# building vivs



## lottiebaby (Feb 29, 2008)

hi how much do ya reckon it wud cost to build a 3 stack viv 4x2x2
also a 3 stack 2x2x2


----------



## ratking (Mar 4, 2008)

i just built a 4 stack 3x2x2 that cost roughly £140 and three days work


----------



## lottiebaby (Feb 29, 2008)

that not bad then


----------



## Greenphase (Feb 9, 2008)

To give an idea i built a 3 stack 6x2x2 a little while ago out of MDF and the cost was around £150 including glass and varnish.This took me 2 days to build all the vivs and then a couple of hours each day for 3 days to add the varnish on.

I built a 5x2x2 and a 24"x12"x15" incuding paint varnish and glass from MDF and these cost a little over £80.The vivs were built from 2 8x4 sheets of MDF.If you plan the cuts first you will be suprised how many vivs you can build from an 8'x4' sheet.I built and painted these in a day then took an hour to varnish each day for 3 days.

It all depends on what materials you are using to be honest as to how steep the costs would be.


----------



## lottiebaby (Feb 29, 2008)

wow that is really gud tbh i expected it to be alot more


----------



## amazoncat (Feb 12, 2008)

Sorry to jump in on your thread, Lottie but where are you guys buying your wood?
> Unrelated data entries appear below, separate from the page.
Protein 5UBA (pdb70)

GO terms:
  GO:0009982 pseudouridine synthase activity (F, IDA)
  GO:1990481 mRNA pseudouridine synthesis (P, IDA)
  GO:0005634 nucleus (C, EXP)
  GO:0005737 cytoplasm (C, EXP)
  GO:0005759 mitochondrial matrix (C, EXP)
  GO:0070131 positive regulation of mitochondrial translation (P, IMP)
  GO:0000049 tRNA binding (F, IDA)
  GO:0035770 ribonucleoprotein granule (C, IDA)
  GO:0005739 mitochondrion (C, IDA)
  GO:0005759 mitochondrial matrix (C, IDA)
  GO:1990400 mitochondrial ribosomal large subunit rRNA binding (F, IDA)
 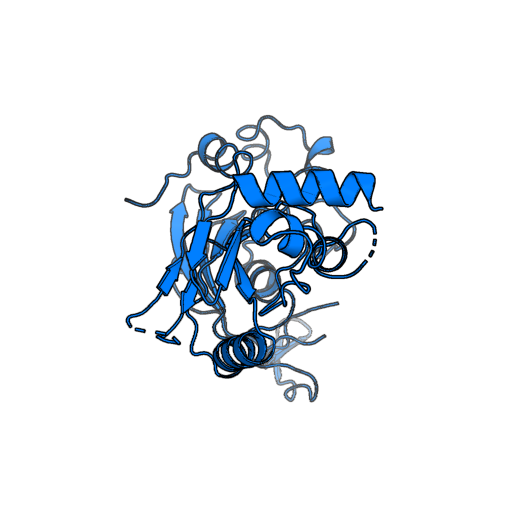 GO:0009982 pseudouridine synthase activity (F, IMP)
  GO:0031118 rRNA pseudouridine synthesis (P, IMP)
  GO:0070902 mitochondrial tRNA pseudouridine synthesis (P, IMP)
  GO:0005739 mitochondrion (C, HTP)
  GO:0005759 mitochondrial matrix (C, TAS)
  GO:0009982 pseudouridine synthase activity (F, TAS)
  GO:0000154 rRNA modification (P, TAS)
  GO:0005515 protein binding (F, IPI)
  GO:0003723 RNA binding (F, HDA)

Structure (mmCIF, N/CA/C/O backbone):
data_5UBA
#
_entry.id   5UBA
#
_cell.length_a   54.189
_cell.length_b   54.189
_cell.length_c   105.349
_cell.angle_alpha   90.000
_cell.angle_beta   90.000
_cell.angle_gamma   90.000
#
_symmetry.space_group_name_H-M   'P 43'
#
loop_
_entity.id
_entity.type
_entity.pdbx_description
1 polymer 'RNA pseudouridylate synthase domain-containing protein 4'
2 non-polymer 'CHLORIDE ION'
3 non-polymer 'CALCIUM ION'
4 non-polymer 'UNKNOWN ATOM OR ION'
5 water water
#
loop_
_atom_site.group_PDB
_atom_site.id
_atom_site.type_symbol
_atom_site.label_atom_id
_atom_site.label_alt_id
_atom_site.label_comp_id
_atom_site.label_asym_id
_atom_site.label_entity_id
_atom_site.label_seq_id
_atom_site.pdbx_PDB_ins_code
_atom_site.Cartn_x
_atom_site.Cartn_y
_atom_site.Cartn_z
_atom_site.occupancy
_atom_site.B_iso_or_equiv
_atom_site.auth_seq_id
_atom_site.auth_comp_id
_atom_site.auth_asym_id
_atom_site.auth_atom_id
_atom_site.pdbx_PDB_model_num
ATOM 1 N N . LEU A 1 14 ? 35.035 0.081 35.355 1.00 46.37 84 LEU A N 1
ATOM 2 C CA . LEU A 1 14 ? 35.105 0.729 36.700 1.00 47.01 84 LEU A CA 1
ATOM 3 C C . LEU A 1 14 ? 36.428 0.506 37.449 1.00 45.67 84 LEU A C 1
ATOM 4 O O . LEU A 1 14 ? 36.611 1.097 38.515 1.00 44.10 84 LEU A O 1
ATOM 9 N N . TYR A 1 15 ? 37.346 -0.318 36.923 1.00 43.82 85 TYR A N 1
ATOM 10 C CA . TYR A 1 15 ? 38.530 -0.694 37.705 1.00 42.66 85 TYR A CA 1
ATOM 11 C C . TYR A 1 15 ? 39.447 0.484 38.033 1.00 37.84 85 TYR A C 1
ATOM 12 O O . TYR A 1 15 ? 39.875 0.625 39.180 1.00 35.06 85 TYR A O 1
ATOM 21 N N . PHE A 1 16 ? 39.776 1.304 37.033 1.00 34.61 86 PHE A N 1
ATOM 22 C CA . PHE A 1 16 ? 40.589 2.500 37.261 1.00 31.69 86 PHE A CA 1
ATOM 23 C C . PHE A 1 16 ? 40.016 3.365 38.390 1.00 26.59 86 PHE A C 1
ATOM 24 O O . PHE A 1 16 ? 40.723 3.727 39.336 1.00 24.96 86 PHE A O 1
ATOM 32 N N . GLN A 1 17 ? 38.725 3.682 38.278 1.00 25.60 87 GLN A N 1
ATOM 33 C CA . GLN A 1 17 ? 38.033 4.479 39.295 1.00 26.53 87 GLN A CA 1
ATOM 34 C C . GLN A 1 17 ? 37.998 3.737 40.654 1.00 23.14 87 GLN A C 1
ATOM 35 O O . GLN A 1 17 ? 38.167 4.346 41.727 1.00 21.75 87 GLN A O 1
ATOM 41 N N . GLY A 1 18 ? 37.825 2.416 40.590 1.00 22.98 88 GLY A N 1
ATOM 42 C CA . GLY A 1 18 ? 37.791 1.591 41.801 1.00 22.19 88 GLY A CA 1
ATOM 43 C C . GLY A 1 18 ? 39.113 1.584 42.535 1.00 21.82 88 GLY A C 1
ATOM 44 O O . GLY A 1 18 ? 39.170 1.732 43.766 1.00 21.83 88 GLY A O 1
ATOM 45 N N . ASN A 1 19 ? 40.206 1.472 41.780 1.00 21.54 89 ASN A N 1
ATOM 46 C CA . ASN A 1 19 ? 41.538 1.533 42.354 1.00 22.68 89 ASN A CA 1
ATOM 47 C C . ASN A 1 19 ? 41.783 2.863 43.096 1.00 19.90 89 ASN A C 1
ATOM 48 O O . ASN A 1 19 ? 42.288 2.911 44.214 1.00 20.35 89 ASN A O 1
ATOM 53 N N . VAL A 1 20 ? 41.403 3.972 42.456 1.00 19.53 90 VAL A N 1
ATOM 54 C CA . VAL A 1 20 ? 41.601 5.275 43.051 1.00 19.23 90 VAL A CA 1
ATOM 55 C C . VAL A 1 20 ? 40.774 5.427 44.337 1.00 17.57 90 VAL A C 1
ATOM 56 O O . VAL A 1 20 ? 41.246 5.984 45.336 1.00 19.40 90 VAL A O 1
ATOM 60 N N . LEU A 1 21 ? 39.529 4.943 44.267 1.00 18.45 91 LEU A N 1
ATOM 61 C CA . LEU A 1 21 ? 38.648 4.993 45.439 1.00 18.10 91 LEU A CA 1
ATOM 62 C C . LEU A 1 21 ? 39.188 4.121 46.568 1.00 18.09 91 LEU A C 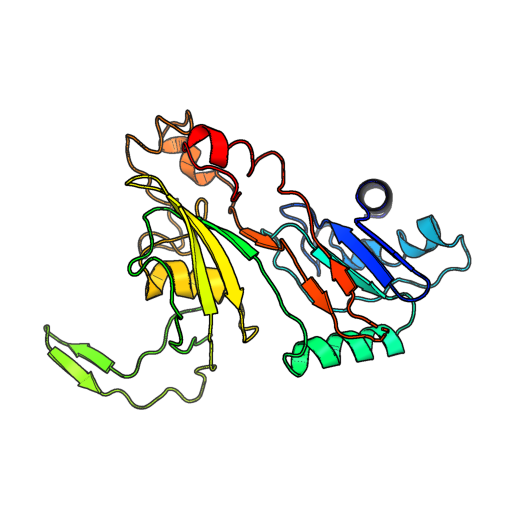1
ATOM 63 O O . LEU A 1 21 ? 39.239 4.557 47.712 1.00 17.10 91 LEU A O 1
ATOM 68 N N . ALA A 1 22 ? 39.586 2.902 46.223 1.00 18.04 92 ALA A N 1
ATOM 69 C CA . ALA A 1 22 ? 40.191 2.025 47.219 1.00 18.89 92 ALA A CA 1
ATOM 70 C C . ALA A 1 22 ? 41.396 2.661 47.898 1.00 17.76 92 ALA A C 1
ATOM 71 O O . ALA A 1 22 ? 41.549 2.596 49.083 1.00 17.97 92 ALA A O 1
ATOM 73 N N . LYS A 1 23 ? 42.296 3.317 47.149 1.00 17.40 93 LYS A N 1
ATOM 74 C CA . LYS A 1 23 ? 43.402 4.041 47.762 1.00 19.90 93 LYS A CA 1
ATOM 75 C C . LYS A 1 23 ? 42.933 5.160 48.716 1.00 17.87 93 LYS A C 1
ATOM 76 O O . LYS A 1 23 ? 43.473 5.337 49.782 1.00 20.27 93 LYS A O 1
ATOM 80 N N . ALA A 1 24 ? 41.913 5.898 48.301 1.00 18.19 94 ALA A N 1
ATOM 81 C CA . ALA A 1 24 ? 41.327 6.918 49.154 1.00 18.89 94 ALA A CA 1
ATOM 82 C C . ALA A 1 24 ? 40.790 6.323 50.459 1.00 18.00 94 ALA A C 1
ATOM 83 O O . ALA A 1 24 ? 41.017 6.864 51.521 1.00 19.65 94 ALA A O 1
ATOM 85 N N . LEU A 1 25 ? 40.115 5.189 50.356 1.00 17.69 95 LEU A N 1
ATOM 86 C CA . LEU A 1 25 ? 39.618 4.508 51.559 1.00 18.36 95 LEU A CA 1
ATOM 87 C C . LEU A 1 25 ? 40.726 4.030 52.462 1.00 19.22 95 LEU A C 1
ATOM 88 O O . LEU A 1 25 ? 40.603 4.113 53.683 1.00 19.28 95 LEU A O 1
ATOM 93 N N . THR A 1 26 ? 41.825 3.543 51.884 1.00 20.03 96 THR A N 1
ATOM 94 C CA . THR A 1 26 ? 42.972 3.158 52.707 1.00 21.27 96 THR A CA 1
ATOM 95 C C . THR A 1 26 ? 43.514 4.327 53.531 1.00 22.16 96 THR A C 1
ATOM 96 O O . THR A 1 26 ? 43.853 4.161 54.690 1.00 25.04 96 THR A O 1
ATOM 100 N N . ARG A 1 27 ? 43.602 5.507 52.921 1.00 22.50 97 ARG A N 1
ATOM 101 C CA . ARG A 1 27 ? 44.080 6.700 53.610 1.00 24.91 97 ARG A CA 1
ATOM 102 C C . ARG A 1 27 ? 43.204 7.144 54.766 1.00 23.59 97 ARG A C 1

I've had a look at B&Q's website but I don't know if there is anywhere better to try.


----------



## ratking (Mar 4, 2008)

Sheppards DIY
120 Broad Lane
Coventry. CV5 7AF thats were i get mine cut it for you free as well


----------



## amazoncat (Feb 12, 2008)

My father used to sell joinery to the trade so he can probably get hold of wood for me at a good price but getting it cut would be much more difficult and although he probably has the tools it will take a long time to get him to do it for me and I doubt they'll be as good. He claims B&Q and such like will only make one cut per sheet of wood they sell - does anybody know if this is the case?


----------



## shaolinmaster (Apr 28, 2008)

Yeah - I believe that is right. On;y one cut per sheet. They will do more but will charge you per cut! :?


----------



## amazoncat (Feb 12, 2008)

well that doesn't sound too bad if they aren't charging you a fortune for each additional cut - any ideas on a price?


----------



## Meko (Apr 29, 2007)

B&Q will cut as many cuts as you need from 1 piece of wood as long as the cut is possible. they do the first 4 cuts for free and then 50p a cut after that


----------



## shaolinmaster (Apr 28, 2008)

I stand corrected! :|


----------



## Meko (Apr 29, 2007)

nearly forgot... i've never been asked how many cuts so never charged for the additional


----------



## amazoncat (Feb 12, 2008)

Sounds pretty good. I guess the trick is to make a paper plan and take it in with you.


----------



## jonnyboy (Apr 22, 2008)

you can get a bookshelf from argos for 17 quid.... thats roughly 3x2x2

i made mine out of that and it only came to 45 quid for everything, glass and runners


----------



## NT666 & KIZZY (Mar 31, 2008)

so ratking did you got your wood ? what color did you get ? did you go to that place where i told you to go for the runners ?


----------



## jungleboy (Aug 7, 2007)

This cost me about 120 to make


----------



## NT666 & KIZZY (Mar 31, 2008)

jb , how much did it cost u 4 the glass mate , is it normal glass or toughened


----------



## jungleboy (Aug 7, 2007)

NT666 & KIZZY said:


> jb , how much did it cost u 4 the glass mate , is it normal glass or toughened


Got it from my local aquarium/rep shop can't quite remember exactly how much I paid for it TBH but I had 2 pieces last week roughly 15 x 12 with runners for about 11 quid, I think it's toughend.


----------



## NT666 & KIZZY (Mar 31, 2008)

yer thats about right i got 2 24x15 for £19 which was toughened , was only looking round to see if i can get it cheaper , ratking said brownhills glass is cheap but will contact them when i build me another viv in a few weeks time


----------



## jungleboy (Aug 7, 2007)

NT666 & KIZZY said:


> yer thats about right i got 2 24x15 for £19 which was toughened , was only looking round to see if i can get it cheaper , ratking said brownhills glass is cheap but will contact them when i build me another viv in a few weeks time


I don't intend building any more snake vivs at the mo :whistling2:, Too many as it is but the OH wants another mini stack for her geckos:bash:


----------



## Greenphase (Feb 9, 2008)

B&Q do the first 4 cuts per sheet for free then 50p a cut there after


----------